最近,我們一邊在忙於AWS合作項目,一邊在加快產品的改進速度,一邊在統一全園UI,一邊在忙於解決高並發下出現的各種問題。園子正處於發展的關鍵時期,我們正全力應對挑戰,迎接園子的新階段。感謝大家的支持,也請大家諒解這段時間給大家帶來的麻煩。
今天下午的故障開始於 14:09 左右,最開始出現的故障是訪問博客后台502。
發生故障時博客后台第1條錯誤日志是 SqlClient 連接 SQL Server 數據庫失敗(我們用的是阿里雲 RDS SQL Server 實例)
2020-12-03T14:09:48 ERR [Path:/healthz]/[Action:]/[Version:]
Health check "blogdb" completed after 0.3522ms with status Unhealthy and description 'null'
Microsoft.Data.SqlClient.SqlException (0x80131904): Connection Timeout Expired. The timeout period elapsed while attempting to consume the pre-login handshake acknowledgement. This could be because the pre-login handshake failed or the server was unable to respond back in time. This failure occurred while attempting to connect to the Principle server. The duration spent while attempting to connect to this server was - [Pre-Login] initialization=20025; handshake=3;
---> System.ComponentModel.Win32Exception (258): Unknown error 258
at Microsoft.Data.ProviderBase.DbConnectionPool.TryGetConnection(DbConnection owningObject, UInt32 waitForMultipleObjectsTimeout, Boolean allowCreate, Boolean onlyOneCheckConnection, DbConnectionOptions userOptions, DbConnectionInternal& connection)

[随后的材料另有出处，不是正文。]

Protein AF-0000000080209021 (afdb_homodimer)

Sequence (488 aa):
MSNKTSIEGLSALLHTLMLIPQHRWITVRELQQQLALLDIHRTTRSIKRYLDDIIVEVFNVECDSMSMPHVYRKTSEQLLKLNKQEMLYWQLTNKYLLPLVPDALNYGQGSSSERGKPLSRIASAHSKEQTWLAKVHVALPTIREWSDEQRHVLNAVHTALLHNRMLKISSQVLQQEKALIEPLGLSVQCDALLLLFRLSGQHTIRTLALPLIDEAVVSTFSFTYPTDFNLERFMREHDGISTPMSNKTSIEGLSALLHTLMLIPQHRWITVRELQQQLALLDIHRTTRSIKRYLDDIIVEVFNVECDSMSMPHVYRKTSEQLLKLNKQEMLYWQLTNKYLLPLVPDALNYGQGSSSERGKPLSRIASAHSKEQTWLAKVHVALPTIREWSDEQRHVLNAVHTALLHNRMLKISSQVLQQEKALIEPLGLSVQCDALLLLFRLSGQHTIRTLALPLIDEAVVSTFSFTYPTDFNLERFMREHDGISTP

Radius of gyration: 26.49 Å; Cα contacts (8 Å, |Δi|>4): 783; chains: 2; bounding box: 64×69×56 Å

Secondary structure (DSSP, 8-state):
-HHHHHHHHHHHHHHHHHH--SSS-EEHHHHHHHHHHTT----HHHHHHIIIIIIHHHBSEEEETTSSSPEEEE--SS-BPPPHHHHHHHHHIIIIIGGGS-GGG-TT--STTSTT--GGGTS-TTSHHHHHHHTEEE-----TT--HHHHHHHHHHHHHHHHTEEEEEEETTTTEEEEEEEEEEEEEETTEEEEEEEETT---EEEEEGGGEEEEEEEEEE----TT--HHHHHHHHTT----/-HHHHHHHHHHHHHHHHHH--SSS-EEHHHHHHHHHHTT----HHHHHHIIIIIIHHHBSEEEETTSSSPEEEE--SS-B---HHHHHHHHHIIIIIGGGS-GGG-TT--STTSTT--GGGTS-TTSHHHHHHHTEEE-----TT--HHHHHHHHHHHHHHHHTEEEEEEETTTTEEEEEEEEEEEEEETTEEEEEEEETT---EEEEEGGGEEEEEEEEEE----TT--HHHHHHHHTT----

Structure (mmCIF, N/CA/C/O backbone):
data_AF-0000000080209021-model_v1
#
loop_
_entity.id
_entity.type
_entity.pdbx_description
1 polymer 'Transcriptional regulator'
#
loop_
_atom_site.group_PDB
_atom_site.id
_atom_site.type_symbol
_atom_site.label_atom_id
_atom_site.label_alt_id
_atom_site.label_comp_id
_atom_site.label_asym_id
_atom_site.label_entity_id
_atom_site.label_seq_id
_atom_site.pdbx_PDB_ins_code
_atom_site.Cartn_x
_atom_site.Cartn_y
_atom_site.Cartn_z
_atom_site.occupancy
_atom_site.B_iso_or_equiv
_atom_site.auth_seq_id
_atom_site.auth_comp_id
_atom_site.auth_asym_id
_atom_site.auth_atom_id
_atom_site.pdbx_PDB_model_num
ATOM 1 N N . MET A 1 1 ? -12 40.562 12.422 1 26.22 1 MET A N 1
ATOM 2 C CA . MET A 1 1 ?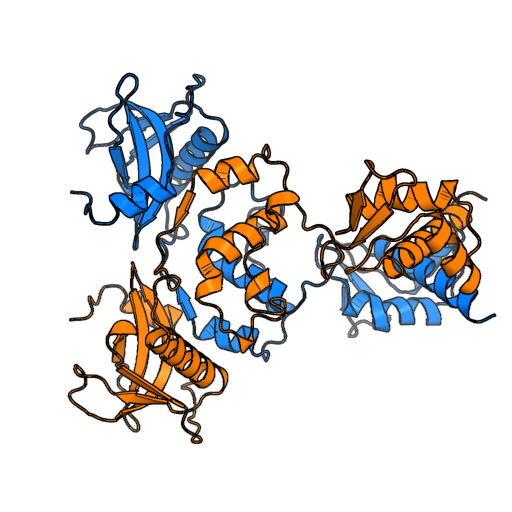 -12.039 39.906 13.734 1 26.22 1 MET A CA 1
ATOM 3 C C . MET A 1 1 ? -11.93 38.406 13.609 1 26.22 1 MET A C 1
ATOM 5 O O . MET A 1 1 ? -11.312 37.75 14.445 1 26.22 1 MET A O 1
ATOM 9 N N . SER A 1 2 ? -12.57 37.875 12.539 1 33.31 2 SER A N 1
ATOM 10 C CA . SER A 1 2 ? -12.984 36.5 12.297 1 33.31 2 SER A CA 1
ATOM 11 C C . SER A 1 2 ? -11.82 35.625 11.812 1 33.31 2 SER A C 1
ATOM 13 O O . SER A 1 2 ? -11.648 34.5 12.266 1 33.31 2 SER A O 1
ATOM 15 N N . ASN A 1 3 ? -10.953 36.188 10.898 1 31.7 3 ASN A N 1
ATOM 16 C CA . ASN A 1 3 ? -9.875 35.531 10.188 1 31.7 3 ASN A CA 1
ATOM 17 C C . ASN A 1 3 ? -8.672 35.281 11.102 1 31.7 3 ASN A C 1
ATOM 19 O O . ASN A 1 3 ? -7.996 34.25 10.992 1 31.7 3 ASN A O 1
ATOM 23 N N . LYS A 1 4 ? -8.242 36.281 11.922 1 40.59 4 LYS A N 1
ATOM 24 C CA . LYS A 1 4 ? -7.215 36.25 12.961 1 40.59 4 LYS A CA 1
ATOM 25 C C . LYS A 1 4 ? -7.457 35.125 13.938 1 40.59 4 LYS A C 1
ATOM 27 O O . LYS A 1 4 ? -6.512 34.438 14.344 1 40.59 4 LYS A O 1
ATOM 32 N N . THR A 1 5 ? -8.641 34.906 14.109 1 45.03 5 THR A N 1
ATOM 33 C CA . THR A 1 5 ? -9.133 33.906 15.031 1 45.03 5 THR A CA 1
ATOM 34 C C . THR A 1 5 ? -8.906 32.5 14.477 1 45.03 5 THR A C 1
ATOM 36 O O . THR A 1 5 ? -8.586 31.562 15.219 1 45.03 5 THR A O 1
ATOM 39 N N . SER A 1 6 ? -8.953 32.562 13.086 1 51.5 6 SER A N 1
ATOM 40 C CA . SER A 1 6 ? -8.906 31.25 12.445 1 51.5 6 SER A CA 1
ATOM 41 C C . SER A 1 6 ? -7.477 30.719 12.391 1 51.5 6 SER A C 1
ATOM 43 O O . SER A 1 6 ? -7.242 29.531 12.641 1 51.5 6 SER A O 1
ATOM 45 N N . ILE A 1 7 ? -6.492 31.797 12.188 1 45.38 7 ILE A N 1
ATOM 46 C CA . ILE A 1 7 ? -5.09 31.422 12.109 1 45.38 7 ILE A CA 1
ATOM 47 C C . ILE A 1 7 ? -4.582 31.047 13.5 1 45.38 7 ILE A C 1
ATOM 49 O O . ILE A 1 7 ? -3.865 30.047 13.664 1 45.38 7 ILE A O 1
ATOM 53 N N . GLU A 1 8 ? -4.844 31.906 14.438 1 54 8 GLU A N 1
ATOM 54 C CA . GLU A 1 8 ? -4.512 31.609 15.828 1 54 8 GLU A CA 1
ATOM 55 C C . GLU A 1 8 ? -5.082 30.25 16.25 1 54 8 GLU A C 1
ATOM 57 O O . GLU A 1 8 ? -4.43 29.5 16.969 1 54 8 GLU A O 1
ATOM 62 N N . GLY A 1 9 ? -6.168 30.062 15.719 1 61.19 9 GLY A N 1
ATOM 63 C CA . GLY A 1 9 ? -6.805 28.781 16 1 61.19 9 GLY A CA 1
ATOM 64 C C . GLY A 1 9 ? -6.082 27.594 15.383 1 61.19 9 GLY A C 1
ATOM 65 O O . GLY A 1 9 ? -5.891 26.578 16.031 1 61.19 9 GLY A O 1
ATOM 66 N N . LEU A 1 10 ? -5.637 27.875 14.172 1 59.75 10 LEU A N 1
ATOM 67 C CA . LEU A 1 10 ? -4.934 26.797 13.492 1 59.75 10 LEU A CA 1
ATOM 68 C C . LEU A 1 10 ? -3.584 26.531 14.148 1 59.75 10 LEU A C 1
ATOM 70 O O . LEU A 1 10 ? -3.188 25.375 14.305 1 59.75 10 LEU A O 1
ATOM 74 N N . SER A 1 11 ? -2.904 27.688 14.406 1 56.06 11 SER A N 1
ATOM 75 C CA . SER A 1 11 ? -1.63 27.531 15.094 1 56.06 11 SER A CA 1
ATOM 76 C C . SER A 1 11 ? -1.804 26.797 16.422 1 56.06 11 SER A C 1
ATOM 78 O O . SER A 1 11 ? -1.043 25.875 16.734 1 56.06 11 SER A O 1
ATOM 80 N N . ALA A 1 12 ? -2.75 27.266 17.125 1 67.81 12 ALA A N 1
ATOM 81 C CA . ALA A 1 12 ? -3.041 26.625 18.406 1 67.81 12 ALA A CA 1
ATOM 82 C C . ALA A 1 12 ? -3.391 25.156 18.219 1 67.81 12 ALA A C 1
ATOM 84 O O . ALA A 1 12 ? -2.957 24.297 18.984 1 67.81 12 ALA A O 1
ATOM 85 N N . LEU A 1 13 ? -4.074 24.906 17.172 1 71.94 13 LEU A N 1
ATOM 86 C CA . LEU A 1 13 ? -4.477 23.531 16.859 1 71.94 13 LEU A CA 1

3分鍾后,博客站點也開始出現故障,表現為訪問有時出現500錯誤。
發生故障時博客站點第1個錯誤日志是 SqlClient 解析數據庫服務器名稱失敗
2020-12-03 14:12:46.729 [Error] An exception occurred while iterating over the results of a query for context type '"BlogServer.Infrastructure.Data.EfUnitOfWork"'."
""Microsoft.Data.SqlClient.SqlException (0x80131904): A network-related or instance-specific error occurred while establishing a connection to SQL Server. The server was not found or was not accessible. Verify that the instance name is correct and that SQL Server is configured to allow remote connections. (provider: TCP Provider, error: 35 - An internal exception was caught)

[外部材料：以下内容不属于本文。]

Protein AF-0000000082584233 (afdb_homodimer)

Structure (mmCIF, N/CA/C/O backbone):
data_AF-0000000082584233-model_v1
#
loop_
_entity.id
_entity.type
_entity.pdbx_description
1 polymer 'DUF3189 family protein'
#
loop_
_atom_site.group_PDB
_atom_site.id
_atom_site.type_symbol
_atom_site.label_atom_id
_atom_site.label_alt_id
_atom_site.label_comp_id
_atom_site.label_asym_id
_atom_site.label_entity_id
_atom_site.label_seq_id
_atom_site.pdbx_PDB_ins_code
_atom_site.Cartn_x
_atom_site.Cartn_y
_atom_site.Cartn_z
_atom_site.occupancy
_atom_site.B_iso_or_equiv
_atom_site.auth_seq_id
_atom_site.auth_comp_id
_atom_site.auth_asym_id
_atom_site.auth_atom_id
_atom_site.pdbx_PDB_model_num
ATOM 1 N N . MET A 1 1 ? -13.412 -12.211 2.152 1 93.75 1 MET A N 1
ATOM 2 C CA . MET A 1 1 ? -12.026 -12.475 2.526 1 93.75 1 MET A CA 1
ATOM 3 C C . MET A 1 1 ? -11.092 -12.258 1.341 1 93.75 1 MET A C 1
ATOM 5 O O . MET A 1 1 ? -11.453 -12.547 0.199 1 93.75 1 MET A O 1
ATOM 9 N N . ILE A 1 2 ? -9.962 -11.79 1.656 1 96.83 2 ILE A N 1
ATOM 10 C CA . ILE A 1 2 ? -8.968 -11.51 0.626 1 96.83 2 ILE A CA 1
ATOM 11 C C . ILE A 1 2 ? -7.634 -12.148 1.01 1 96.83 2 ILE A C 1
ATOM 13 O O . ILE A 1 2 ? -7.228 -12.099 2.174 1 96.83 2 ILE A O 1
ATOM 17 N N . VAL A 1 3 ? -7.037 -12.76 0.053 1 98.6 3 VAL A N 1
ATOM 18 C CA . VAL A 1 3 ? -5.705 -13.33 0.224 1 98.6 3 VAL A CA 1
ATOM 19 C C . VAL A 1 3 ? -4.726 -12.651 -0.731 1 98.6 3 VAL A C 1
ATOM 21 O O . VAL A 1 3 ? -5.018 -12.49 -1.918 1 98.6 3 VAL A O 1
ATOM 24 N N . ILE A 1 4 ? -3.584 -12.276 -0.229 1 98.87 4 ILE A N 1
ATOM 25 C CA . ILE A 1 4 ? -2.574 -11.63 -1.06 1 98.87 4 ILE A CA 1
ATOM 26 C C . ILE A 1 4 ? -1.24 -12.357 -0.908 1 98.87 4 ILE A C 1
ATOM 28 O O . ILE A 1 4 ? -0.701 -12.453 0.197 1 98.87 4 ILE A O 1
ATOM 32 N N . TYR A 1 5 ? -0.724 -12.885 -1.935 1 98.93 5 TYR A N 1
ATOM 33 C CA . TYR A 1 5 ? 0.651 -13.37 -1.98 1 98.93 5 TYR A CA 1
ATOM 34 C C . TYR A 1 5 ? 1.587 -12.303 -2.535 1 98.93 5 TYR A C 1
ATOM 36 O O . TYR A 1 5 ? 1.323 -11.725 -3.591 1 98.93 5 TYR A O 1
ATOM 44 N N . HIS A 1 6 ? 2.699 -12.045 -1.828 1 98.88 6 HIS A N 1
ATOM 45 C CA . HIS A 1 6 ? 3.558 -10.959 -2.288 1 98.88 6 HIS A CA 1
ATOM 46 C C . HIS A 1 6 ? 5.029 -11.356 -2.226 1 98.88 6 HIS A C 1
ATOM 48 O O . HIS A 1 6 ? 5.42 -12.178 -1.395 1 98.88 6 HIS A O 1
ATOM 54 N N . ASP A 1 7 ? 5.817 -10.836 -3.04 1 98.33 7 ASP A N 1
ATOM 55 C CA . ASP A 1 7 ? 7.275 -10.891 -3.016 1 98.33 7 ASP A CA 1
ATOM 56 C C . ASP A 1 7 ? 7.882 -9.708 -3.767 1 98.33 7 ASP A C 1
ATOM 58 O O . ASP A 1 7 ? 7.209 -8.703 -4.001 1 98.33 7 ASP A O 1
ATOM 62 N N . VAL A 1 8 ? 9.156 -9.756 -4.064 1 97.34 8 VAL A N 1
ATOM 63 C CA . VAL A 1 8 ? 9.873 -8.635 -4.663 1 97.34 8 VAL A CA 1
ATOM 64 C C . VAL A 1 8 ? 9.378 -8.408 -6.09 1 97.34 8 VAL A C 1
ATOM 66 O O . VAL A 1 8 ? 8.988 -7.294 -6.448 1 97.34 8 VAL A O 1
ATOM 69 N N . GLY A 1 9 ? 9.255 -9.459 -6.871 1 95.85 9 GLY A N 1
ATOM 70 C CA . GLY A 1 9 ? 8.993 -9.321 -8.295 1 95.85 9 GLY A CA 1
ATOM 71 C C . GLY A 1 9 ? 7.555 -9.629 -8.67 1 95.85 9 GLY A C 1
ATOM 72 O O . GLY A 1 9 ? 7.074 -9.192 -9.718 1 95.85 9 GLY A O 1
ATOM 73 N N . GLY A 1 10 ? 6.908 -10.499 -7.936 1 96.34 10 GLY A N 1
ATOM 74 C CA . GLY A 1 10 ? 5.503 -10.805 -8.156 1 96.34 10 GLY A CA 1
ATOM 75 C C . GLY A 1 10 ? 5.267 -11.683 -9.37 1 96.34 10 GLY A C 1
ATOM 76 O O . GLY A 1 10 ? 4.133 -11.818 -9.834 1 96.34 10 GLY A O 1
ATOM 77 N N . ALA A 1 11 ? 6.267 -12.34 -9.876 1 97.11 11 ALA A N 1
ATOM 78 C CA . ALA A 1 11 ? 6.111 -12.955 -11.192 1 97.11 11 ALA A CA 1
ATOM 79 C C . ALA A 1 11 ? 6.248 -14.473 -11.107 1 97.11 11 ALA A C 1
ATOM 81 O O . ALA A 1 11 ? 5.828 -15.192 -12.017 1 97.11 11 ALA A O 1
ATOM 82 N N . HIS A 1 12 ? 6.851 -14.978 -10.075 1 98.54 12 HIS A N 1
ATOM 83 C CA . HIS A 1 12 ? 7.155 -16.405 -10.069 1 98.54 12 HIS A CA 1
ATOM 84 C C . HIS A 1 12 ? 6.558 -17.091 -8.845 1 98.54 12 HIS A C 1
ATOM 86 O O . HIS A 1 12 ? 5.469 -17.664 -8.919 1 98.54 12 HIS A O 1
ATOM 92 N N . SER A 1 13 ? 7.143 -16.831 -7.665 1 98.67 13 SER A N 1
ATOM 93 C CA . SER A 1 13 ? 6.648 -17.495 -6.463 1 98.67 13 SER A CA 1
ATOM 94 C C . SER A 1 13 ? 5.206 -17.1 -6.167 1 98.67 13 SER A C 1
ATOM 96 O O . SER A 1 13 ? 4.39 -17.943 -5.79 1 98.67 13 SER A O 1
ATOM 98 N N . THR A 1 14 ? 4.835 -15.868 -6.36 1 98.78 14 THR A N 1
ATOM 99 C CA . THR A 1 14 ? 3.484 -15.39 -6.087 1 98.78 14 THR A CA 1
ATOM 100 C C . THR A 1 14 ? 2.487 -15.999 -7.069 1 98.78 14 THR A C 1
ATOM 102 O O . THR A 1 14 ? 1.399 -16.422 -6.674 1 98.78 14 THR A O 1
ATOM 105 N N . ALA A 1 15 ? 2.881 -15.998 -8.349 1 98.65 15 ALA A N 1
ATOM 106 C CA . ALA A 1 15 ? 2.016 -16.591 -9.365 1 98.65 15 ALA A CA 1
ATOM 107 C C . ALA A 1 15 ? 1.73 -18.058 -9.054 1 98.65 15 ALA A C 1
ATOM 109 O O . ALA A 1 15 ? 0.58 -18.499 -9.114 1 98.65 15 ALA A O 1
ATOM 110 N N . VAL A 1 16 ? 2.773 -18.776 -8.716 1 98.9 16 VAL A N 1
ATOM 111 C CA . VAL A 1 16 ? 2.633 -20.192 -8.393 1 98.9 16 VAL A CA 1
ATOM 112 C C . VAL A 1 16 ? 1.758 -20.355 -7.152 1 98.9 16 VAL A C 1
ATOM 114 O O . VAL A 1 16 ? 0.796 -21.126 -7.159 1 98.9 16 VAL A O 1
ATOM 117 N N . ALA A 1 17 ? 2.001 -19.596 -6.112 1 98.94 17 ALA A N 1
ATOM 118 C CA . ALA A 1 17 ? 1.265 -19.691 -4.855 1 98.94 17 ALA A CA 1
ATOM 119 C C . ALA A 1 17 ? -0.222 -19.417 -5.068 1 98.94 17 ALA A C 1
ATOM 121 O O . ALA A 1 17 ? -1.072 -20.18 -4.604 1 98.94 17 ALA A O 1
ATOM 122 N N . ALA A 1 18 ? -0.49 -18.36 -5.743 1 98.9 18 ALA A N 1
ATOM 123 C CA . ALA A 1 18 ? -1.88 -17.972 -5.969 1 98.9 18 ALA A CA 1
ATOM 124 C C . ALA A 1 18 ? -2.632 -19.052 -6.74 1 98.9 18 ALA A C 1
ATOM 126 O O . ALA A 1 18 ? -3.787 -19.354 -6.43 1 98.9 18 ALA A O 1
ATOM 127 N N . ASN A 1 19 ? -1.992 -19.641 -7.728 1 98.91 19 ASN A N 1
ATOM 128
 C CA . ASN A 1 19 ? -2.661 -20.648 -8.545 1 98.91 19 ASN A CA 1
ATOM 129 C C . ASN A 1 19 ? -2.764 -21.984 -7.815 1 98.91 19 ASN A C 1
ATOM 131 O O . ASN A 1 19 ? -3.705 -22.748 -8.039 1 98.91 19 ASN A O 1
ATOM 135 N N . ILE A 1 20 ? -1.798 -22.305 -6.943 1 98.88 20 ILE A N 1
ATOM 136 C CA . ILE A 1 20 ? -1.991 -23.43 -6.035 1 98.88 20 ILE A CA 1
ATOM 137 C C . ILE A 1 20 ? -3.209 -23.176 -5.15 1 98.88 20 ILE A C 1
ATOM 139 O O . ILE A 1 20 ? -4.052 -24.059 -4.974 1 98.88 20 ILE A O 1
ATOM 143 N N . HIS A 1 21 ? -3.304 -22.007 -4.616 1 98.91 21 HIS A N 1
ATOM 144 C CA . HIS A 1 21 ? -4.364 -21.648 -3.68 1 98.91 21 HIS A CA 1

---> System.Net.Internals.SocketExceptionFactory+ExtendedSocketException (00000005, 0xFFFDFFFF): Name or service not known
at System.Net.Dns.GetHostEntryOrAddressesCore(String hostName, Boolean justAddresses)
at System.Net.Dns.GetHostAddresses(String hostNameOrAddress)
at Microsoft.Data.SqlClient.SNI.SNITCPHandle.Connect(String serverName, Int32 port, TimeSpan timeout, Boolean isInfiniteTimeout, String cachedFQDN, SQLDNSInfo& pendingDNSInfo)
之后就是博客后台一直 502,博客站點訪問速度慢,頻繁出現500錯誤。
在之后的故障處理過程中,我們進行了數據庫服務器的主備切換,切換后博客后台恢復了正常。但高並發壓力下的博客站點怎么也無法恢復正常,數據庫主備切換后,數據庫連接數飆升

之后我們使勁渾身解數,也無法讓博客站點完全恢復正常,恢復到一定程度后發現,訪問有時飛快有時非常緩慢,這與請求落在哪個 pod 有關,后來我們向 k8s 集群添加了更多服務器,scale 更多 pod ,然后強制一個一個停用運行時間最早的一批 pod ,這才有所緩解,但真正恢復是在過了訪問高峰之后。
先發布這篇博文向大家匯報一下故障的大致情況,對於故障的原因,我們需要進一步排查與分析,再次請大家諒解這次故障給您帶來的麻煩。